Successful ClickHouse® deployment plan
Successful ClickHouse® deployment plan
Stage 0. Build POC
- Install single node ClickHouse
- Start with creating a single table (the biggest one), use MergeTree engine. Create ‘some’ schema (most probably it will be far from optimal). Prefer denormalized approach for all immutable dimensions, for mutable dimensions - consider dictionaries.
- Load some amount of data (at least 5 Gb, and 10 mln rows) - preferable the real one, or as close to real as possible. Usually the simplest options are either through CSV / TSV files (or
insert into clickhouse_table select * FROM mysql(...) where ...

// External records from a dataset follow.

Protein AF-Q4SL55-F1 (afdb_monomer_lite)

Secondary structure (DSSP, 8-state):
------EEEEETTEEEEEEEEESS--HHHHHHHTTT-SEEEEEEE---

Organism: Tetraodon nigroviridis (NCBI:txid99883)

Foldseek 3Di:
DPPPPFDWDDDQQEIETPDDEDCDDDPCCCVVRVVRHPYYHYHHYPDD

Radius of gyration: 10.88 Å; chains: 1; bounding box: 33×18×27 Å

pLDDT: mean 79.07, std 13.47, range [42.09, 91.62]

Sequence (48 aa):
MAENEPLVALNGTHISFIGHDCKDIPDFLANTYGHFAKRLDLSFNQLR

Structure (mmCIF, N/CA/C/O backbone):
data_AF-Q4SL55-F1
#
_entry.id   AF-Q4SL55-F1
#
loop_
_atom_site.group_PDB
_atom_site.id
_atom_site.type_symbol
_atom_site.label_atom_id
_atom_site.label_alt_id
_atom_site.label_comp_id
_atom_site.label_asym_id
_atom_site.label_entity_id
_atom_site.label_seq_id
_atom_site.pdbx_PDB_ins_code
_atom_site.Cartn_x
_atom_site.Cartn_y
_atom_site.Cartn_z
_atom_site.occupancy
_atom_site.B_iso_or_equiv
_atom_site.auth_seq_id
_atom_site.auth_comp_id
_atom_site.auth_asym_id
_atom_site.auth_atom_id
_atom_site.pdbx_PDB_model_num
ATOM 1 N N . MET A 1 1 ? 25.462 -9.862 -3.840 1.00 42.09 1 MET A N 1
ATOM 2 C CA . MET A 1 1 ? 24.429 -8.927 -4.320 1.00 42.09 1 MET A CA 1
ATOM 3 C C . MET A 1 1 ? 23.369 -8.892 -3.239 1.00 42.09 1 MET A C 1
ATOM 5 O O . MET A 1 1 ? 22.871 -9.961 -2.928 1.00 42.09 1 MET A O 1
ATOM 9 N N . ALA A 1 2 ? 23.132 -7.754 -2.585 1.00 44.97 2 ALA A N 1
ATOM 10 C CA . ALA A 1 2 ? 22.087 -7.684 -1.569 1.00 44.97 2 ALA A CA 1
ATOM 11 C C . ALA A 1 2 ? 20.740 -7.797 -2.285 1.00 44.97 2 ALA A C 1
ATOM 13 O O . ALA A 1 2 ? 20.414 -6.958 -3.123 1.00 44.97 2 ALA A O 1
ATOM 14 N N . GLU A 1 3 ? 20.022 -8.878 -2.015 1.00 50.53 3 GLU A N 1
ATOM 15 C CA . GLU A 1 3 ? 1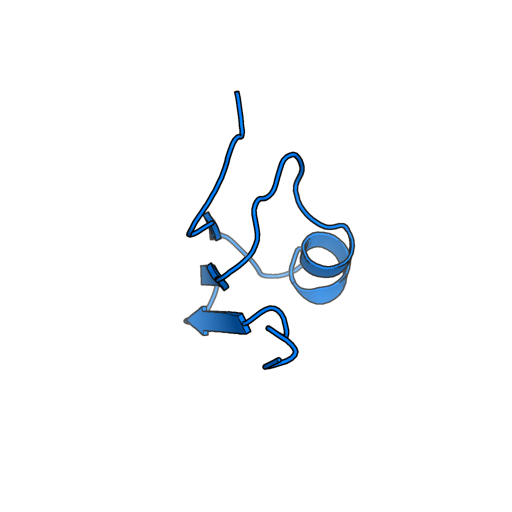8.584 -8.973 -2.218 1.00 50.53 3 GLU A CA 1
ATOM 16 C C . GLU A 1 3 ? 17.928 -7.743 -1.581 1.00 50.53 3 GLU A C 1
ATOM 18 O O . GLU A 1 3 ? 17.811 -7.621 -0.364 1.00 50.53 3 GLU A O 1
ATOM 23 N N . ASN A 1 4 ? 17.631 -6.748 -2.414 1.00 57.62 4 ASN A N 1
ATOM 24 C CA . ASN A 1 4 ? 17.017 -5.500 -1.997 1.00 57.62 4 ASN A CA 1
ATOM 25 C C . ASN A 1 4 ? 15.532 -5.784 -1.772 1.00 57.62 4 ASN A C 1
ATOM 27 O O . ASN A 1 4 ? 14.703 -5.489 -2.628 1.00 57.62 4 ASN A O 1
ATOM 31 N N . GLU A 1 5 ? 15.233 -6.463 -0.665 1.00 60.78 5 GLU A N 1
ATOM 32 C CA . GLU A 1 5 ? 13.869 -6.724 -0.229 1.00 60.78 5 GLU A CA 1
ATOM 33 C C . GLU A 1 5 ? 13.116 -5.387 -0.136 1.00 60.78 5 GLU A C 1
ATOM 35 O O . GLU A 1 5 ? 13.642 -4.421 0.435 1.00 60.78 5 GLU A O 1
ATOM 40 N N . PRO A 1 6 ? 11.904 -5.296 -0.705 1.00 65.12 6 PRO A N 1
ATOM 41 C CA . PRO A 1 6 ? 11.107 -4.085 -0.637 1.00 65.12 6 PRO A CA 1
ATOM 42 C C . PRO A 1 6 ? 10.862 -3.680 0.818 1.00 65.12 6 PRO A C 1
ATOM 44 O O . PRO A 1 6 ? 10.250 -4.418 1.591 1.00 65.12 6 PRO A O 1
ATOM 47 N N . LEU A 1 7 ? 11.294 -2.474 1.190 1.00 81.62 7 LEU A N 1
ATOM 48 C CA . LEU A 1 7 ? 11.077 -1.951 2.534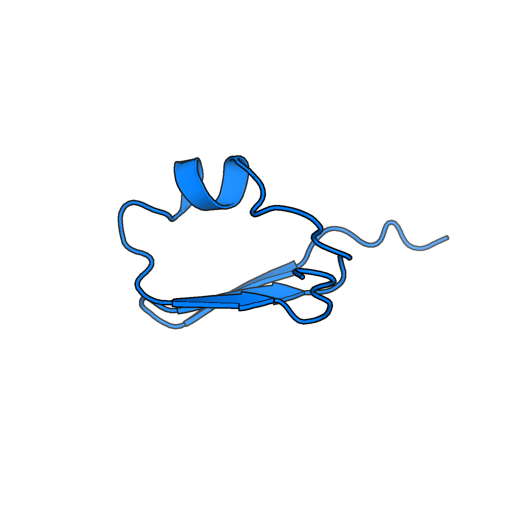 1.00 81.62 7 LEU A CA 1
ATOM 49 C C . LEU A 1 7 ? 9.739 -1.214 2.584 1.00 81.62 7 LEU A C 1
ATOM 51 O O . LEU A 1 7 ? 9.566 -0.162 1.965 1.00 81.62 7 LEU A O 1
ATOM 55 N N . VAL A 1 8 ? 8.796 -1.768 3.348 1.00 86.31 8 VAL A N 1
ATOM 56 C CA . VAL A 1 8 ? 7.532 -1.106 3.688 1.00 86.31 8 VAL A CA 1
ATOM 57 C C . VAL A 1 8 ? 7.647 -0.507 5.085 1.00 86.31 8 VAL A C 1
ATOM 59 O O . VAL A 1 8 ? 7.716 -1.236 6.073 1.00 86.31 8 VAL A O 1
ATOM 62 N N . ALA A 1 9 ? 7.649 0.820 5.185 1.00 87.44 9 ALA A N 1
ATOM 63 C CA . ALA A 1 9 ? 7.580 1.515 6.466 1.00 87.44 9 ALA A CA 1
ATOM 64 C C . ALA A 1 9 ? 6.147 1.985 6.743 1.00 87.44 9 ALA A C 1
ATOM 66 O O . ALA A 1 9 ? 5.483 2.541 5.868 1.00 87.44 9 ALA A O 1
ATOM 67 N N . LEU A 1 10 ? 5.674 1.774 7.972 1.00 88.75 10 LEU A N 1
ATOM 68 C CA . LEU A 1 10 ? 4.333 2.153 8.417 1.00 88.75 10 LEU A CA 1
ATOM 69 C C . LEU A 1 10 ? 4.420 3.273 9.456 1.00 88.75 10 LEU A C 1
ATOM 71 O O . LEU A 1 10 ? 5.158 3.170 10.433 1.00 88.75 10 LEU A O 1
ATOM 75 N N . ASN A 1 11 ? 3.628 4.328 9.271 1.00 88.38 11 ASN A N 1
ATOM 76 C CA . ASN A 1 11 ? 3.455 5.405 10.240 1.00 88.38 11 ASN A CA 1
ATOM 77 C C . ASN A 1 11 ? 1.964 5.731 10.389 1.00 88.38 11 ASN A C 1
ATOM 79 O O . ASN A 1 11 ? 1.392 6.528 9.641 1.00 88.38 11 ASN A O 1
ATOM 83 N N . GLY A 1 12 ? 1.312 5.062 11.341 1.00 89.12 12 GLY A N 1
ATOM 84 C CA . GLY A 1 12 ? -0.131 5.163 11.539 1.00 89.12 12 GLY A CA 1
ATOM 85 C C . GLY A 1 12 ? -0.894 4.684 10.303 1.00 89.12 12 GLY A C 1
ATOM 86 O O . GLY A 1 12 ? -0.902 3.497 10.000 1.00 89.12 12 GLY A O 1
ATOM 87 N N . THR A 1 13 ? -1.522 5.617 9.585 1.00 91.06 13 THR A N 1
ATOM 88 C CA . THR A 1 13 ? -2.235 5.334 8.322 1.00 91.06 13 THR A CA 1
ATOM 89 C C . THR A 1 13 ? -1.405 5.664 7.077 1.00 91.06 13 THR A C 1
ATOM 91 O O . THR A 1 13 ? -1.910 5.597 5.958 1.00 91.06 13 THR A O 1
ATOM 94 N N . HIS A 1 14 ? -0.139 6.048 7.247 1.00 91.62 14 HIS A N 1
ATOM 95 C CA . HIS A 1 14 ? 0.778 6.344 6.153 1.00 91.62 14 HIS A CA 1
ATOM 96 C C . HIS A 1 14 ? 1.724 5.178 5.893 1.00 91.62 14 HIS A C 1
ATOM 98 O O . HIS A 1 14 ? 2.207 4.537 6.828 1.00 91.62 14 HIS A O 1
ATOM 104 N N . ILE A 1 15 ? 2.003 4.942 4.617 1.00 90.94 15 ILE A N 1
ATOM 105 C CA . ILE A 1 15 ? 2.831 3.837 4.140 1.00 90.94 15 ILE A CA 1
ATOM 106 C C . ILE A 1 15 ? 3.899 4.405 3.234 1.00 90.94 15 ILE A C 1
ATOM 108 O O . ILE A 1 15 ? 3.577 5.179 2.339 1.00 90.94 15 ILE A O 1
ATOM 112 N N . SER A 1 16 ? 5.143 3.998 3.440 1.00 89.38 16 SER A N 1
ATOM 113 C CA . SER A 1 16 ? 6.249 4.317 2.546 1.00 89.38 16 SER A CA 1
ATOM 114 C C . SER A 1 16 ? 6.780 3.033 1.928 1.00 89.38 16 SER A C 1
ATOM 116 O O . SER A 1 16 ? 7.194 2.128 2.651 1.00 89.38 16 SER A O 1
ATOM 118 N N . PHE A 1 17 ? 6.758 2.960 0.600 1.00 87.69 17 PHE A N 1
ATOM 119 C CA . PHE A 1 17 ? 7.316 1.863 -0.180 1.00 87.69 17 PHE A CA 1
ATOM 120 C C . PHE A 1 17 ? 8.657 2.298 -0.773 1.00 87.69 17 PHE A C 1
ATOM 122 O O . PHE A 1 17 ? 8.717 3.169 -1.648 1.00 87.69 17 PHE A O 1
ATOM 129 N N . ILE A 1 18 ? 9.735 1.726 -0.239 1.00 85.62 18 ILE A N 1
ATOM 130 C CA . ILE A 1 18 ? 11.103 2.203 -0.435 1.00 85.62 18 ILE A CA 1
ATOM 131 C C . ILE A 1 18 ? 11.907 1.169 -1.227 1.00 85.62 18 ILE A C 1
ATOM 133 O O . ILE A 1 18 ? 11.856 -0.028 -0.948 1.00 85.62 18 ILE A O 1
ATOM 137 N N . GLY A 1 19 ? 12.701 1.654 -2.184 1.00 75.44 19 GLY A N 1
ATOM 138 C CA . GLY A 1 19 ? 13.706 0.843 -2.877 1.00 75.44 19 GLY A CA 1
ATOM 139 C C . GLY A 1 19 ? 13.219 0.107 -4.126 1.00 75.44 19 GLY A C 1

) - Create several representative queries.
- Check the columns cardinality, and appropriate types, use minimal needed type
- Review the partition by and order by. https://kb.altinity.com/engines/mergetree-table-engine-family/pick-keys/
- Create the schema(s) with better/promising order by / partitioning, load data in. Pick the best schema.
- consider different improvements of particular columns (codecs / better data types etc.) https://kb.altinity.com/altinity-kb-schema-design/codecs/altinity-kb-how-to-test-different-compression-codecs/
- If the performance of certain queries is not enough - consider using PREWHERE / skipping indexes
- Repeat 2-9 for next big table(s). Avoid scenarios when you need to join big tables.
- Pick the clients library for you programming language (the most mature are python / golang / java / c++), build some pipeline - for inserts (low QPS, lot of rows in singe insert, check acknowledgements & retry the same block on failures), ETLs if needed, some reporting layer (https://kb.altinity.com/altinity-kb-integrations/bi-tools/)
Stage 1. Planning the production setup
- Collect more data / estimate insert speed, estimate the column sizes per day / month.
- Measure the speed of queries
- Consider improvement using materialized views / projections / dictionaries.
- Collect requirements (ha / number of simultaneous queries / insert pressure / ’exactly once’ etc)
- Do a cluster sizing estimation, plan the hardware
- plan the network, if needed - consider using LoadBalancers etc.
- If you need sharding - consider different sharding approaches.
Stage 2. Preprod setup & development
- Install ClickHouse in cluster - several nodes / VMs + zookeeper
- Create good config & automate config / os / restarts (ansible / puppet etc)
- Set up monitoring / log processing / alerts etc.
- Set up users.
- Think of schema management. Deploy the schema.
- Design backup / failover strategies:
- Develop pipelines / queries, create test suite, CI/CD
- Do benchmark / stress tests
- Test configuration changes / server restarts / failovers / version upgrades
- Review the security topics (tls, limits / restrictions, network, passwords)
- Document the solution for operations
Stage 3. Production setup
- Deploy the production setup (consider also canary / blue-greed deployments etc)
- Schedule ClickHouse upgrades every 6 to 12 months (if possible)